***** Task material *****
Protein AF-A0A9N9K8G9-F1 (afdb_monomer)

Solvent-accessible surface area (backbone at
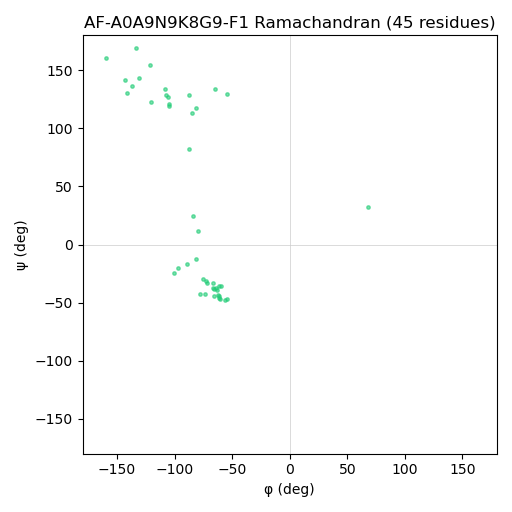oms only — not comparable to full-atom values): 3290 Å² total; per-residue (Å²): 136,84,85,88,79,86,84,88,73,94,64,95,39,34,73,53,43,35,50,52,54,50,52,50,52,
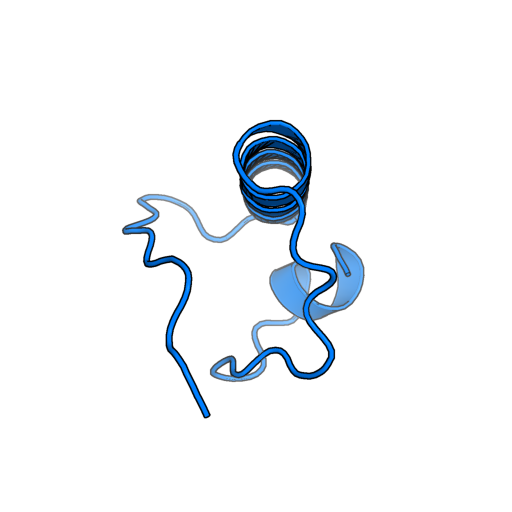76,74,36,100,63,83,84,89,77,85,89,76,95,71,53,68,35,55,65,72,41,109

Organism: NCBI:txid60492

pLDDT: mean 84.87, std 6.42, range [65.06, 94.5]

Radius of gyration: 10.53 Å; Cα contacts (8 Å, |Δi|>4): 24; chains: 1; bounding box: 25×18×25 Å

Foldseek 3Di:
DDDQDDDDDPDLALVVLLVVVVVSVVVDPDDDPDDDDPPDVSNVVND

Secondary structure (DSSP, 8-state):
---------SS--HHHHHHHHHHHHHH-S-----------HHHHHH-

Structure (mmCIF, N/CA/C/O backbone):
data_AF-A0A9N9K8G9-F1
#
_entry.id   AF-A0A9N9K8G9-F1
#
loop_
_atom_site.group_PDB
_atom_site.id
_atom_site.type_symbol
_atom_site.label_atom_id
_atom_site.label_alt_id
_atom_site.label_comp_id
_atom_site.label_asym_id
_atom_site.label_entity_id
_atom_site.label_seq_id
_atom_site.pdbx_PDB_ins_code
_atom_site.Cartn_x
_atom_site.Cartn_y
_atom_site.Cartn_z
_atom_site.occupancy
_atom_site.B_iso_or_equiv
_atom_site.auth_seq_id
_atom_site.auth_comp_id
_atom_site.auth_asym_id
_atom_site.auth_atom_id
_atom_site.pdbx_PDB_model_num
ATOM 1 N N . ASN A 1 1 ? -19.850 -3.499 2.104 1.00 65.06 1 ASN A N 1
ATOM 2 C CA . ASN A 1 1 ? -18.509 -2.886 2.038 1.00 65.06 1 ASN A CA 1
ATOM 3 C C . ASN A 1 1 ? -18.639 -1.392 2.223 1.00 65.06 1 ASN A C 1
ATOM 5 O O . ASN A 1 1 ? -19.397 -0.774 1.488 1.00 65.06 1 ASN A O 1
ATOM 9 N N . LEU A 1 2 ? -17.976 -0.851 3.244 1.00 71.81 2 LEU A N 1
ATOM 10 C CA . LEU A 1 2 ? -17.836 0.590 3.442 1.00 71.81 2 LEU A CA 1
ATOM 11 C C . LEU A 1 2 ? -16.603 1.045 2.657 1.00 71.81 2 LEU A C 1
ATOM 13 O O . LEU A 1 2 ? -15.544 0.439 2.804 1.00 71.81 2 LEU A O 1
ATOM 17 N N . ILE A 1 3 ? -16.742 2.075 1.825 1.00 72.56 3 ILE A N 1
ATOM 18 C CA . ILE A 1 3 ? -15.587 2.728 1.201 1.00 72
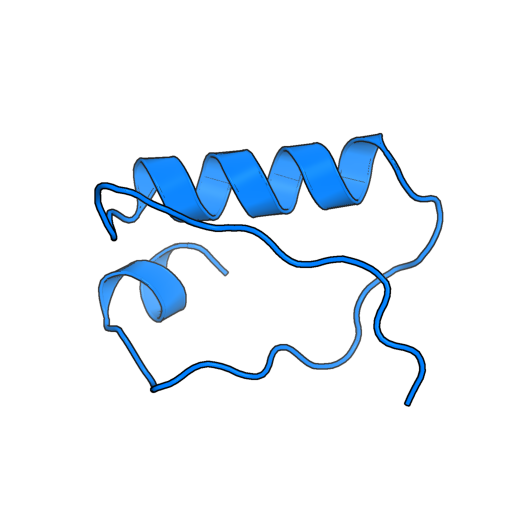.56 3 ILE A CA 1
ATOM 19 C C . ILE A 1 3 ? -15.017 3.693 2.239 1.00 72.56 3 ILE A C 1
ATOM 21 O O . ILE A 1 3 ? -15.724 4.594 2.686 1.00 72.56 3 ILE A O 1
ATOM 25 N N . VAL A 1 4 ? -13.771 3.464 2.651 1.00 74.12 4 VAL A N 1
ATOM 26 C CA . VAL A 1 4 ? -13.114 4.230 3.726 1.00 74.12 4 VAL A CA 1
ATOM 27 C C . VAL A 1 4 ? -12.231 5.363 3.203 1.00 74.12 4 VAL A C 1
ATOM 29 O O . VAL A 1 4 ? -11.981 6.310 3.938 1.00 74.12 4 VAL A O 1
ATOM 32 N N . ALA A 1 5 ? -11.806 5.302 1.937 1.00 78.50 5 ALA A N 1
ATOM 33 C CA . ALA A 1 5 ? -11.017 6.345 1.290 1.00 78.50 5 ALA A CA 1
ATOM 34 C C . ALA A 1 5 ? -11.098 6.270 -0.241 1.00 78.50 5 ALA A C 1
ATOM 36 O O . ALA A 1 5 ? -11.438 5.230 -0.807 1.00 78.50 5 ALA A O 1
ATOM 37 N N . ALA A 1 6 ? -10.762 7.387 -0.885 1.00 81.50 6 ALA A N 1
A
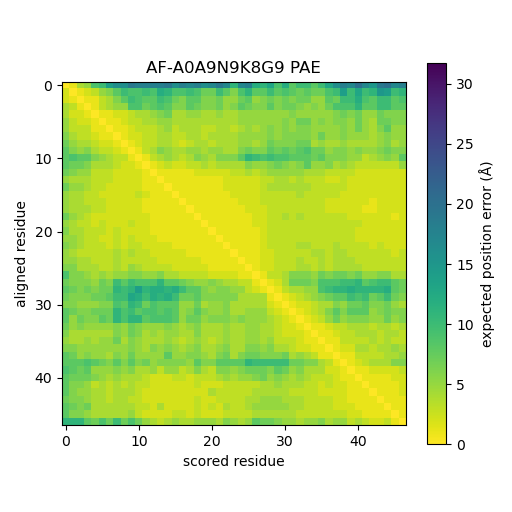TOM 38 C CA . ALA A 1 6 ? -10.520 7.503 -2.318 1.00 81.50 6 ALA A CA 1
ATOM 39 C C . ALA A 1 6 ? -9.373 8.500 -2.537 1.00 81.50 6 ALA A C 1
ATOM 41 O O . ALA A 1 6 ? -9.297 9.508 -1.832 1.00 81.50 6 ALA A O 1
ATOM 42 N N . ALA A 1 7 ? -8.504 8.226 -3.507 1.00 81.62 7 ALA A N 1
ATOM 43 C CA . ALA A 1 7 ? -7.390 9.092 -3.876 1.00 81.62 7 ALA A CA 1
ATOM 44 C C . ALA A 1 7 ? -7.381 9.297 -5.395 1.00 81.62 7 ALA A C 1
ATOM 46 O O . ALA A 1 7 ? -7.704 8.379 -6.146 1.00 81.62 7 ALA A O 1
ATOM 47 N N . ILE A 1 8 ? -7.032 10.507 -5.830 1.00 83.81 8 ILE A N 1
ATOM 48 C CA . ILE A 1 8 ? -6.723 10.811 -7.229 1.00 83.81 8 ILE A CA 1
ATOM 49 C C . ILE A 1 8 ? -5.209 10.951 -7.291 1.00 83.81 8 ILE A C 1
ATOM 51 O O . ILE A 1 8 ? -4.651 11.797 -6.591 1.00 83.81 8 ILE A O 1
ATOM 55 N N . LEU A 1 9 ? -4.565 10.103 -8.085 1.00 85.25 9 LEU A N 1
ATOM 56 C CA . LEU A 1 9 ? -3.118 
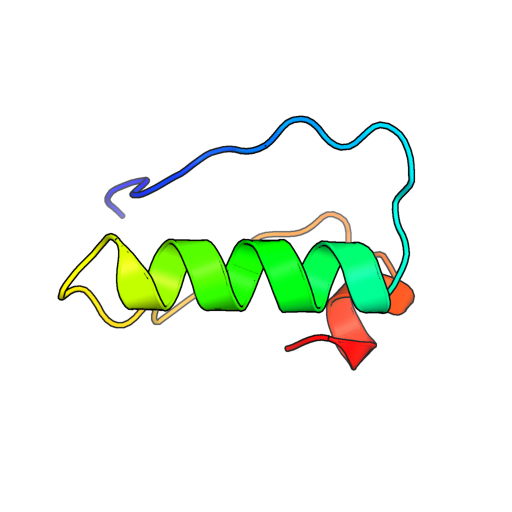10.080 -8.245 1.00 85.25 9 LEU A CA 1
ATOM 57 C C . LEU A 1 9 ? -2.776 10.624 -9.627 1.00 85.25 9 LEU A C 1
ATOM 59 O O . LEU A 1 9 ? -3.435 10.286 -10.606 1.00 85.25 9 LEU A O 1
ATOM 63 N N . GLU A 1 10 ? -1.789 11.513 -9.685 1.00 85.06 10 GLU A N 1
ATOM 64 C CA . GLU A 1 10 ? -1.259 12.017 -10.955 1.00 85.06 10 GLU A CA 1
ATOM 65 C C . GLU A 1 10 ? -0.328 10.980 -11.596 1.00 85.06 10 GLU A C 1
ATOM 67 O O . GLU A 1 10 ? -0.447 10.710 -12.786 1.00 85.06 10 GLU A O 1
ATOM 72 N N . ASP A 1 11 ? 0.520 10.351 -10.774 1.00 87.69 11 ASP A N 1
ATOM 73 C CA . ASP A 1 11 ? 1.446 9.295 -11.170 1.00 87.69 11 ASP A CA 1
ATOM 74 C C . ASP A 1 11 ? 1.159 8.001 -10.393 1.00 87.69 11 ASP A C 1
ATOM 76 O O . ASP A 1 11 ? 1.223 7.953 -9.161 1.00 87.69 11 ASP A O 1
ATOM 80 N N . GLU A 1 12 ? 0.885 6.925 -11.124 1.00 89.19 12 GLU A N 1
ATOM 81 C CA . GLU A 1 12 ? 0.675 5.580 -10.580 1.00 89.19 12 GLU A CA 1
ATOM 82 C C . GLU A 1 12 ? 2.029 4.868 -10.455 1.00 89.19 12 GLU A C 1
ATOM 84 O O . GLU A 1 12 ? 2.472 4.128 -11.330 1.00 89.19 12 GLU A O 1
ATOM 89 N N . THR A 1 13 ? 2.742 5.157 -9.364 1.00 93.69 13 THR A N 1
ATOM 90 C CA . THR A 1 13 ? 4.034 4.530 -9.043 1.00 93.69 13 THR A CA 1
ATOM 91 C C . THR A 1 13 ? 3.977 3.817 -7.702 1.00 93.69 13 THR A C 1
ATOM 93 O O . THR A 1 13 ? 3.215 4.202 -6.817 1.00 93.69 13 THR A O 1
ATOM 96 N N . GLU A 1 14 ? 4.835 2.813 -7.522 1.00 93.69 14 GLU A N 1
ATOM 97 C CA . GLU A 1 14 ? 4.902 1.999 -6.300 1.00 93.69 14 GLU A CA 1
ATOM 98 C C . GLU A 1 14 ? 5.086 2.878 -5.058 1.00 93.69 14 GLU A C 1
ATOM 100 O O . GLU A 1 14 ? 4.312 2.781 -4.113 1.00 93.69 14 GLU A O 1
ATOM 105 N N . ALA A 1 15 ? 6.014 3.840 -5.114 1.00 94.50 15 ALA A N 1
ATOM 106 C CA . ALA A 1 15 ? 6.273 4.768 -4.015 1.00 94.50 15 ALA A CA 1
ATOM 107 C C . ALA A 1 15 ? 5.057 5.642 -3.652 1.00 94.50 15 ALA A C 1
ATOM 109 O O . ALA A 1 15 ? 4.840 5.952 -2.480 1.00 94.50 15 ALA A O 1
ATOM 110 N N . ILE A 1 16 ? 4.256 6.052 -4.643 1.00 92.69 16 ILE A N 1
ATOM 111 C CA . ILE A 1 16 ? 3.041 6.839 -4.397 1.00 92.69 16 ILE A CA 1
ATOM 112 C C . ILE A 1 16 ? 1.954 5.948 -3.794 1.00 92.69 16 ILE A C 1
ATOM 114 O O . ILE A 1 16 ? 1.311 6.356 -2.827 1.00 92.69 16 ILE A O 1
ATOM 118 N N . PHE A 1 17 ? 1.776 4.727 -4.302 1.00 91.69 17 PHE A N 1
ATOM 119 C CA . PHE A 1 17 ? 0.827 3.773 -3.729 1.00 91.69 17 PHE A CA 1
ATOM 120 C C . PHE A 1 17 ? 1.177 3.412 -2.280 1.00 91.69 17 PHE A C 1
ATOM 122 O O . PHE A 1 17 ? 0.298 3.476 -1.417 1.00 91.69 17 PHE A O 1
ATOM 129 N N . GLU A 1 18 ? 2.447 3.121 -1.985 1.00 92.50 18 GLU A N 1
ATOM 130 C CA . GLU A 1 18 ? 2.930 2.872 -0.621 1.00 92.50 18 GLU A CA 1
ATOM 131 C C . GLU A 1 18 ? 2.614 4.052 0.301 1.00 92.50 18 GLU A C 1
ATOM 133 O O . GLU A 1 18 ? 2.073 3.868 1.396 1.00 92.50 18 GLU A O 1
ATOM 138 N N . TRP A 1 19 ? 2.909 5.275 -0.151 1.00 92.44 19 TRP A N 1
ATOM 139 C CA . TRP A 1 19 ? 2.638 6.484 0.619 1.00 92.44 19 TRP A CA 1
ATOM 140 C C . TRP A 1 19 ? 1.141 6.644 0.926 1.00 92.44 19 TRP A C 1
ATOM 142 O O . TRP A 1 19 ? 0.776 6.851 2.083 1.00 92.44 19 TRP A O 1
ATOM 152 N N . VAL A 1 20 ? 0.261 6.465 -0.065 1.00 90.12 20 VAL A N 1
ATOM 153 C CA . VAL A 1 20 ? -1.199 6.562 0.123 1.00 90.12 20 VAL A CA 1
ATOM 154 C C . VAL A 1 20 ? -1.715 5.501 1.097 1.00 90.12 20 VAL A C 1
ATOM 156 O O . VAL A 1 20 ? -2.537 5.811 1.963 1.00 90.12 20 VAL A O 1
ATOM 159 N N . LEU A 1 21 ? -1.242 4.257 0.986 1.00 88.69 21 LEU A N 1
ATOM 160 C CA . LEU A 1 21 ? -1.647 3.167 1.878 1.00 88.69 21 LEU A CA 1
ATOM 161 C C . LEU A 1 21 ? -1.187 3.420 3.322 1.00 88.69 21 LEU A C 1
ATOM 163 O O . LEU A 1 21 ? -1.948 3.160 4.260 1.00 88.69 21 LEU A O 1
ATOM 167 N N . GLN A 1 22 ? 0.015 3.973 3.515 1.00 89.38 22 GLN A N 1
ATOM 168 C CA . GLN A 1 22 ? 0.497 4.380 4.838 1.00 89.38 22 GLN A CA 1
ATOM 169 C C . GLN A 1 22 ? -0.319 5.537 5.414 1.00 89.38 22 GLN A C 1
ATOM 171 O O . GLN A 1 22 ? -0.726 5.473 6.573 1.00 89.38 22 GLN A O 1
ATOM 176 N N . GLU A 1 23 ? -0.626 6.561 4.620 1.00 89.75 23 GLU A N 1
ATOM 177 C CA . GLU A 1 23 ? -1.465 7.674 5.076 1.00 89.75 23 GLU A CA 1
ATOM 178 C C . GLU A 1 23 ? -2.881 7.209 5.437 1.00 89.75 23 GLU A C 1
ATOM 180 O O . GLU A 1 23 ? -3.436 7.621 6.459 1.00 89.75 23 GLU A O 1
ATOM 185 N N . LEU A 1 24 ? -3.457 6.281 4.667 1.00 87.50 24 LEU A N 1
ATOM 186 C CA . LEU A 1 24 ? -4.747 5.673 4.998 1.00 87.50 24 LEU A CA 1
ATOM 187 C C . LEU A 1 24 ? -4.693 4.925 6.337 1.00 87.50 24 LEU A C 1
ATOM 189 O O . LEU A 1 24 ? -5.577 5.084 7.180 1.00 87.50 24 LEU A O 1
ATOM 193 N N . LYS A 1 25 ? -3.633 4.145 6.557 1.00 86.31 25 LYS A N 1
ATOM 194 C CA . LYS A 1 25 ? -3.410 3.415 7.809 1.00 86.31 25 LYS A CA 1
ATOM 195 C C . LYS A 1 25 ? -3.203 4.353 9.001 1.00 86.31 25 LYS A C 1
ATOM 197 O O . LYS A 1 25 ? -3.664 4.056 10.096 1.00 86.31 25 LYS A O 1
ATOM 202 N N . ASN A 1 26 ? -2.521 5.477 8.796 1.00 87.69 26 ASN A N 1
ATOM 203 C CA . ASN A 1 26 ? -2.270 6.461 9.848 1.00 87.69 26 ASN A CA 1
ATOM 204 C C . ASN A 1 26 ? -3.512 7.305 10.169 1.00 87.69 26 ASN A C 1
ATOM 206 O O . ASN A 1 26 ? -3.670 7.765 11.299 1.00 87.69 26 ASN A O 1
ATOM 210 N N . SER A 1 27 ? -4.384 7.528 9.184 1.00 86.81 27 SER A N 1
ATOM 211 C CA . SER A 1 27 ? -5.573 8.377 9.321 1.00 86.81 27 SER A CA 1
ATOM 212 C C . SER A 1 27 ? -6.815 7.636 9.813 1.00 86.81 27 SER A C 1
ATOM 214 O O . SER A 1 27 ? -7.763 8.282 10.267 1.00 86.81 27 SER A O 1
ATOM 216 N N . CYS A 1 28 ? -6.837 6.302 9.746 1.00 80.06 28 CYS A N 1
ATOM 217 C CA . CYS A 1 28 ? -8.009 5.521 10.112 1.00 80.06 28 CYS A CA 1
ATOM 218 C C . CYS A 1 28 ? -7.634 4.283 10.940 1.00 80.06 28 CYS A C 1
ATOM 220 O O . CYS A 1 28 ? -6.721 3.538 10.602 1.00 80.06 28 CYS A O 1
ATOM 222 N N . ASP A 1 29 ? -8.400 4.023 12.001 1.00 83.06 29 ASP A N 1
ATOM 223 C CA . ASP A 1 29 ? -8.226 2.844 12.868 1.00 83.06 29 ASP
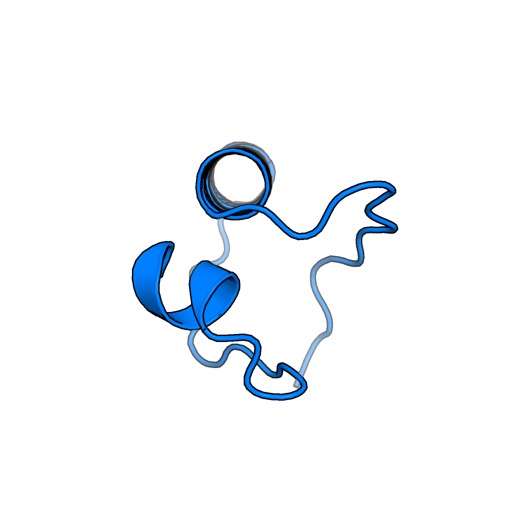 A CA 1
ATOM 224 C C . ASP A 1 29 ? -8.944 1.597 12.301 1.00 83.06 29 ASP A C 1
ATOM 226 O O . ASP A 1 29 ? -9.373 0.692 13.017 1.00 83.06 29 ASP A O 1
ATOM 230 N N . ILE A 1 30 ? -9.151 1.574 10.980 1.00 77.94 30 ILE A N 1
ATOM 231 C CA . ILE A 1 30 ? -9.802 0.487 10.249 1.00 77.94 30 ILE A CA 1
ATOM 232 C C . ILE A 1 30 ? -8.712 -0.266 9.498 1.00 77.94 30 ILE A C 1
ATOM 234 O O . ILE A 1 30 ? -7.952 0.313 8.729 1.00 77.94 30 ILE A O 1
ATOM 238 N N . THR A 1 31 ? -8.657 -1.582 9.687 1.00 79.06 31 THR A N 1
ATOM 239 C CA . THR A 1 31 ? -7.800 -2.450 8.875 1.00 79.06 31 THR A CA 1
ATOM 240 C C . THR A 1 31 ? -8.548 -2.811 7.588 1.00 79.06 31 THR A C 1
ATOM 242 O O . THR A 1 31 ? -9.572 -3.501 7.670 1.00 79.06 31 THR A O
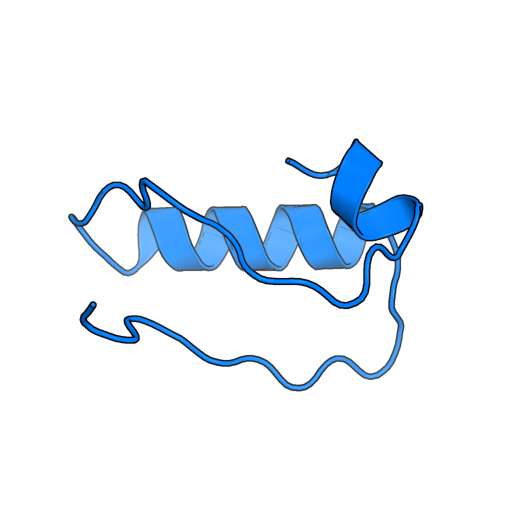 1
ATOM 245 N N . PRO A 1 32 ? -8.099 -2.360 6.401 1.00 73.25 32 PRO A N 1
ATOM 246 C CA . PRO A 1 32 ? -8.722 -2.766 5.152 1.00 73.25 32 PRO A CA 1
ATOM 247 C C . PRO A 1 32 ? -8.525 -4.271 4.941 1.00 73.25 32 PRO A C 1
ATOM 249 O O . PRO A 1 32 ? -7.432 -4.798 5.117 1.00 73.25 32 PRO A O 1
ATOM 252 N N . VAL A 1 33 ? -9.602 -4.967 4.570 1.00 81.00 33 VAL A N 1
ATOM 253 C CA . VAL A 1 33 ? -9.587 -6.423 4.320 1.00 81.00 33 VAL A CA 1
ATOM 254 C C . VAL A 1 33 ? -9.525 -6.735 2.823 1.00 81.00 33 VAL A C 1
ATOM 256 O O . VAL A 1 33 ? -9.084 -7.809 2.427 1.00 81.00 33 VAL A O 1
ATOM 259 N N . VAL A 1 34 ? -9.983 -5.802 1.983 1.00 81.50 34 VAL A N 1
*****
In the listing above, locate each line with "backbone" and copy it.

Reply:
Solvent-accessible surface area (backbone at
Structure (mmCIF, N/CA/C/O backbone):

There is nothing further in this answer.